Friday, December 19, 2014

New curriculum design guidelines by American Statistical Association: Who will teach?

The American Statistical Association published new "Curriculum Guidelines for Undergraduate Programs in Statistical Science". This is the first update to the guidelines since 2000.
The executive summary lists the key points:
  1. Increased importance of data science
  2. Real applications
  3. More diverse models and approaches
  4. Ability to communicate
This set sounds right on target with what is expected of statisticians in industry (the authors of the report include prominent statisticians in industry). It highlights the current narrow focus of statistics programs as well as their lack of real-world usability. 

I found three notable mentions in the descriptions of the above points:
Point #1: "Students should be fluent in higher-level programming languages and facile with database systems."
Point #2: "Students require exposure to and practice with a variety of predictive and explanatory models in addition to methods for model-building and assessment."
Point #3: "Students need to be able to communicate complex statistical methods in basic terms to managers and other audiences and to visualize results in an accessible manner"
Agree! But - are Statistics faculty qualified to teach these topics/skills? Since these capabilities are not built into most Statistics graduate programs, faculty in Statistics departments typically have not been exposed to these topics, nor to methods for teaching them (two different skills!). While one can delegate programming to computer science instructors, a gap is being created between the students' abilities and the Statistics faculty abilities.

Point #2 talks about prediction and explanation - an extremely important distinction for both practice and research statisticians. This topic is still quite blurred in the Statistics community as well as in many other domains , and textbooks have still not caught up, thereby creating a gap in needed teaching materials.

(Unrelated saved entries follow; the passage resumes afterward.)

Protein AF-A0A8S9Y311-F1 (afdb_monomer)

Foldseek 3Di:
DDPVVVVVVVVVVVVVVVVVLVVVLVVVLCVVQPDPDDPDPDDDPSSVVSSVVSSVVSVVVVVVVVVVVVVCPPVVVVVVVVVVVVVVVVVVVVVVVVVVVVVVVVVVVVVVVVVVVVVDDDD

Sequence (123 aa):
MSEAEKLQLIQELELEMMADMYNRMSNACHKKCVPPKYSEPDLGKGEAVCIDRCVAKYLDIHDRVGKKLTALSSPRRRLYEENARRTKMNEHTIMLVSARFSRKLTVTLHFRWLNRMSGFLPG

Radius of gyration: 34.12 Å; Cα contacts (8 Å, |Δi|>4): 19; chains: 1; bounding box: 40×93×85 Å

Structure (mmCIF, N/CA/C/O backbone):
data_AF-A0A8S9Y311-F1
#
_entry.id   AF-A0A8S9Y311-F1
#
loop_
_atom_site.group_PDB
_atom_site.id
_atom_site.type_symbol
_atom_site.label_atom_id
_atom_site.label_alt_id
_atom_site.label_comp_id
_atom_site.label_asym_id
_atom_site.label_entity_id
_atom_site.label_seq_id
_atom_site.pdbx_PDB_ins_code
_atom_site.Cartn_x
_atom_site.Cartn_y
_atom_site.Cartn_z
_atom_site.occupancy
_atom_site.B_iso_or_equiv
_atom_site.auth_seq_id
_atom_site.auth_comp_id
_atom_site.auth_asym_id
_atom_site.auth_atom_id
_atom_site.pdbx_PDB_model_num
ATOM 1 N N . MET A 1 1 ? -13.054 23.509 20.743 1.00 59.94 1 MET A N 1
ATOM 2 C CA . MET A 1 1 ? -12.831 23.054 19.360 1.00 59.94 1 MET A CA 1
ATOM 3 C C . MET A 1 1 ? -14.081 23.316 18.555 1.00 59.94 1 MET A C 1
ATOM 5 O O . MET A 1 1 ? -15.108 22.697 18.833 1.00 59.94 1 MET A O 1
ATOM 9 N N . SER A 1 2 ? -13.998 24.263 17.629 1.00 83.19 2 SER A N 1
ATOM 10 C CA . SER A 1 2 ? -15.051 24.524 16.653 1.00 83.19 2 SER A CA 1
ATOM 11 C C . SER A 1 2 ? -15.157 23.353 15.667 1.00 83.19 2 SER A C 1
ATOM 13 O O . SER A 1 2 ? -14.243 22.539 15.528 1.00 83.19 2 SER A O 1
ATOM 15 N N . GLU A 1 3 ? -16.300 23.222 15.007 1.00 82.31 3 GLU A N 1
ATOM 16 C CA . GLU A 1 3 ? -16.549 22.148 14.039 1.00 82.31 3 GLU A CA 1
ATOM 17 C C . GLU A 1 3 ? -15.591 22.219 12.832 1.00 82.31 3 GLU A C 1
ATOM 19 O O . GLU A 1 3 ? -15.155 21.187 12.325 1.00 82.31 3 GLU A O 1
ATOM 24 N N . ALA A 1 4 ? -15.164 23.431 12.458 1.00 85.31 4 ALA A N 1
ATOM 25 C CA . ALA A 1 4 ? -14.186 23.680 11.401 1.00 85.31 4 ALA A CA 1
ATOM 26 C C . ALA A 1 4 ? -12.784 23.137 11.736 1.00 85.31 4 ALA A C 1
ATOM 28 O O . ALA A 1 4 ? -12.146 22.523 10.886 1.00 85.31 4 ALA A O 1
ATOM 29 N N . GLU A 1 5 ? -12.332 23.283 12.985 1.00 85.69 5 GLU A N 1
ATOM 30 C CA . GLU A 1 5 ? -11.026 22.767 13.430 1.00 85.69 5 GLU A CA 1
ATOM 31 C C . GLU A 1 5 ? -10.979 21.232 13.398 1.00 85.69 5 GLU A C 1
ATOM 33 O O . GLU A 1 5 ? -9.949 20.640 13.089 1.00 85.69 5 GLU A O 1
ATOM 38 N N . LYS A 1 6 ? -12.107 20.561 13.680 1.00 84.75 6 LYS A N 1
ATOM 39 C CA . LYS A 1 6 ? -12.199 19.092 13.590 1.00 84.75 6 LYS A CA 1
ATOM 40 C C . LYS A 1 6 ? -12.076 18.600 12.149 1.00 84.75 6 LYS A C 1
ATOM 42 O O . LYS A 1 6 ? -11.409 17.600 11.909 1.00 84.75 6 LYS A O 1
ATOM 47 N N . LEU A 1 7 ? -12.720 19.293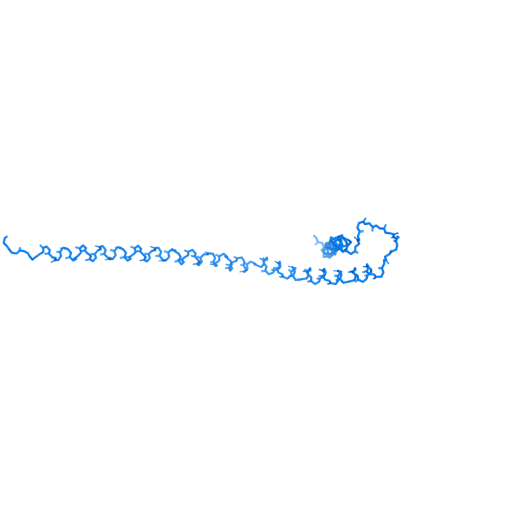 11.211 1.00 89.25 7 LEU A N 1
ATOM 48 C CA . LEU A 1 7 ? -12.637 18.986 9.781 1.00 89.25 7 LEU A CA 1
ATOM 49 C C . LEU A 1 7 ? -11.215 19.183 9.245 1.00 89.25 7 LEU A C 1
ATOM 51 O O . LEU A 1 7 ? -10.728 18.329 8.510 1.00 89.25 7 LEU A O 1
ATOM 55 N N . GLN A 1 8 ? -10.537 20.256 9.658 1.00 90.06 8 GLN A N 1
ATOM 56 C CA . GLN A 1 8 ? -9.141 20.510 9.292 1.00 90.06 8 GLN A CA 1
ATOM 57 C C . GLN A 1 8 ? -8.207 19.419 9.825 1.00 90.06 8 GLN A C 1
ATOM 59 O O . GLN A 1 8 ? -7.430 18.857 9.061 1.00 90.06 8 GLN A O 1
ATOM 64 N N . LEU A 1 9 ? -8.357 19.037 11.097 1.00 89.75 9 LEU A N 1
ATOM 65 C CA . LEU A 1 9 ? -7.538 17.986 11.707 1.00 89.75 9 LEU A CA 1
ATOM 66 C C . LEU A 1 9 ? -7.678 16.633 10.985 1.00 89.75 9 LEU A C 1
ATOM 68 O O . LEU A 1 9 ? -6.693 15.924 10.797 1.00 89.75 9 LEU A O 1
ATOM 72 N N . ILE A 1 10 ? -8.899 16.256 10.585 1.00 91.00 10 ILE A N 1
ATOM 73 C CA . ILE A 1 10 ? -9.133 14.997 9.857 1.00 91.00 10 ILE A CA 1
ATOM 74 C C . ILE A 1 10 ? -8.456 15.040 8.485 1.00 91.00 10 ILE A C 1
ATOM 76 O O . ILE A 1 10 ? -7.794 14.076 8.112 1.00 91.00 10 ILE A O 1
ATOM 80 N N . GLN A 1 11 ? -8.570 16.157 7.762 1.00 90.38 11 GLN A N 1
ATOM 81 C CA . GLN A 1 11 ? -7.933 16.317 6.453 1.00 90.38 11 GLN A CA 1
ATOM 82 C C . GLN A 1 11 ? -6.404 16.272 6.543 1.00 90.38 11 GLN A C 1
ATOM 84 O O . GLN A 1 11 ? -5.760 15.612 5.729 1.00 90.38 11 GLN A O 1
ATOM 89 N N . GLU A 1 12 ? -5.813 16.931 7.541 1.00 90.44 12 GLU A N 1
ATOM 90 C CA . GLU A 1 12 ? -4.365 16.888 7.774 1.00 90.44 12 GLU A CA 1
ATOM 91 C C . GLU A 1 12 ? -3.886 15.458 8.048 1.00 90.44 12 GLU A C 1
ATOM 93 O O . GLU A 1 12 ? -2.910 15.003 7.448 1.00 90.44 12 GLU A O 1
ATOM 98 N N . LEU A 1 13 ? -4.621 14.719 8.885 1.00 93.06 13 LEU A N 1
ATOM 99 C CA . LEU A 1 13 ? -4.301 13.330 9.194 1.00 93.06 13 LEU A CA 1
ATOM 100 C C . LEU A 1 13 ? -4.432 12.421 7.963 1.00 93.06 13 LEU A C 1
ATOM 102 O O . LEU A 1 13 ? -3.585 11.557 7.738 1.00 93.06 13 LEU A O 1
ATOM 106 N N . GLU A 1 14 ? -5.475 12.600 7.151 1.00 91.56 14 GLU A N 1
ATOM 107 C CA . GLU A 1 14 ? -5.657 11.848 5.905 1.00 91.56 14 GLU A CA 1
ATOM 108 C C . GLU A 1 14 ? -4.486 12.064 4.941 1.00 91.56 14 GLU A C 1
ATOM 110 O O . GLU A 1 14 ? -3.945 11.094 4.400 1.00 91.56 14 GLU A O 1
ATOM 115 N N . LEU A 1 15 ? -4.041 13.312 4.779 1.00 93.94 15 LEU A N 1
ATOM 116 C CA . LEU A 1 15 ? -2.899 13.646 3.930 1.00 93.94 15 LEU A CA 1
ATOM 117 C C . LEU A 1 15 ? -1.592 13.040 4.452 1.00 93.94 15 LEU A C 1
ATOM 119 O O . LEU A 1 15 ? -0.839 12.460 3.666 1.00 93.94 15 LEU A O 1
ATOM 123 N N . GLU A 1 16 ? -1.328 13.125 5.757 1.00 93.94 16 GLU A N 1
ATOM 124 C CA . GLU A 1 16 ? -0.121 12.550 6.362 1.00 93.94 16 GLU A CA 1
ATOM 125 C C . GLU A 1 16 ? -0.068 11.026 6.168 1.00 93.94 16 GLU A C 1
ATOM 127 O O . GLU A 1 16 ? 0.956 10.473 5.752 1.00 93.94 16 GLU A O 1
ATOM 132 N N . MET A 1 17 ? -1.196 10.341 6.375 1.00 92.75 17 MET A N 1
ATOM 133 C CA . MET A 1 17 ? -1.295 8.898 6.151 1.00 92.75 17 MET A CA 1
ATOM 134 C C . MET A 1 17 ? -1.080 8.523 4.678 1.00 92.75 17 MET A C 1
ATOM 136 O O . MET A 1 17 ? -0.371 7.556 4.379 1.00 92.75 17 MET A O 1
ATOM 140 N N . MET A 1 18 ? -1.660 9.281 3.741 1.00 93.56 18 MET A N 1
ATOM 141 C CA . MET A 1 18 ? -1.459 9.044 2.308 1.00 93.56 18 MET A CA 1
ATOM 142 C C . MET A 1 18 ? -0.005 9.287 1.883 1.00 93.56 18 MET A C 1
ATOM 144 O O . MET A 1 18 ? 0.525 8.541 1.052 1.00 93.56 18 MET A O 1
ATOM 148 N N . ALA A 1 19 ? 0.665 10.277 2.474 1.00 95.50 19 ALA A N 1
ATOM 149 C CA . ALA A 1 19 ? 2.067 10.569 2.206 1.00 95.50 19 ALA A CA 1
ATOM 150 C C . ALA A 1 19 ? 3.000 9.440 2.685 1.00 95.50 19 ALA A C 1
ATOM 152 O O . ALA A 1 19 ? 3.875 9.008 1.928 1.00 95.50 19 ALA A O 1
ATOM 153 N N . ASP A 1 20 ? 2.805 8.905 3.897 1.00 95.44 20 ASP A N 1
ATOM 154 C CA . ASP A 1 20 ? 3.586 7.755 4.386 1.00 95.44 20 ASP A CA 1
ATOM 155 C C . ASP A 1 20 ? 3.382 6.518 3.493 1.00 95.44 20 ASP A C 1
ATOM 157 O O . ASP A 1 20 ? 4.356 5.863 3.100 1.00 95.44 20 ASP A O 1
ATOM 161 N N . MET A 1 21 ? 2.140 6.247 3.076 1.00 95.56 21 MET A N 1
ATOM 162 C CA . MET A 1 21 ? 1.840 5.165 2.136 1.00 95.56 21 MET A CA 1
ATOM 163 C C . MET A 1 21 ? 2.601 5.340 0.815 1.00 95.56 21 MET A C 1
ATOM 165 O O . MET A 1 21 ? 3.243 4.392 0.348 1.00 95.56 21 MET A O 1
ATOM 169 N N . TYR A 1 22 ? 2.558 6.540 0.226 1.00 96.81 22 TYR A N 1
ATOM 170 C CA . TYR A 1 22 ? 3.243 6.850 -1.029 1.00 96.81 22 TYR A CA 1
ATOM 171 C C . TYR A 1 22 ? 4.758 6.651 -0.916 1.00 96.81 22 TYR A C 1
ATOM 173 O O . TYR A 1 22 ? 5.362 5.988 -1.762 1.00 96.81 22 TYR A O 1
ATOM 181 N N . ASN A 1 23 ? 5.372 7.141 0.163 1.00 97.19 23 ASN A N 1
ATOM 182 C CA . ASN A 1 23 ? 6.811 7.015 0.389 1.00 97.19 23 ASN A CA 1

Point #3 is an interesting one: while data visualization is a key concept in Statistics, it is typically used in the context of the Exploratory Data Analysis, where charts and summaries are used by the statistician to understand the data prior to analysis. Point #3 talks about a different use of visualization, for the purpose of communication between the statistician and the stakeholder. This requires a different approach to visualization, different from classic classes on box plots, histograms, and computing percentiles.

To summarize: great suggestions for improving the undergrad curriculum. But, successful implementation requires professional development for most faculty teaching in such programs.

Let me add my own key point, which is a critical issue underlying many data scandals and sagas: "Students need to understand what population their final cleaned sample generalizes to". The issue of generalization, not just in the sense of statistical inference, is at the heart of using data to come up with insights and decisions for new records and/or in new situations. After sampling, cleaning (!!), pre-processing, and analyzing the data, you often end up with results that are relevant to a very restricted population, which is far from what you initially intended.

On the aside: note the use of the term "Data Science" in the report - a term now claimed by statisticians, operations researchers, computer scientists and anyone trying to ride the new buzz. What does it mean here? The report reads (page 7):
Although a formal definition of data science is elusive, we concur with the StatsNSF committee statement that data science comprises the “science of planning for, acquisition, management, analysis of, and inference from data.”
Oops - what about non-inference uses such as prediction? and communication?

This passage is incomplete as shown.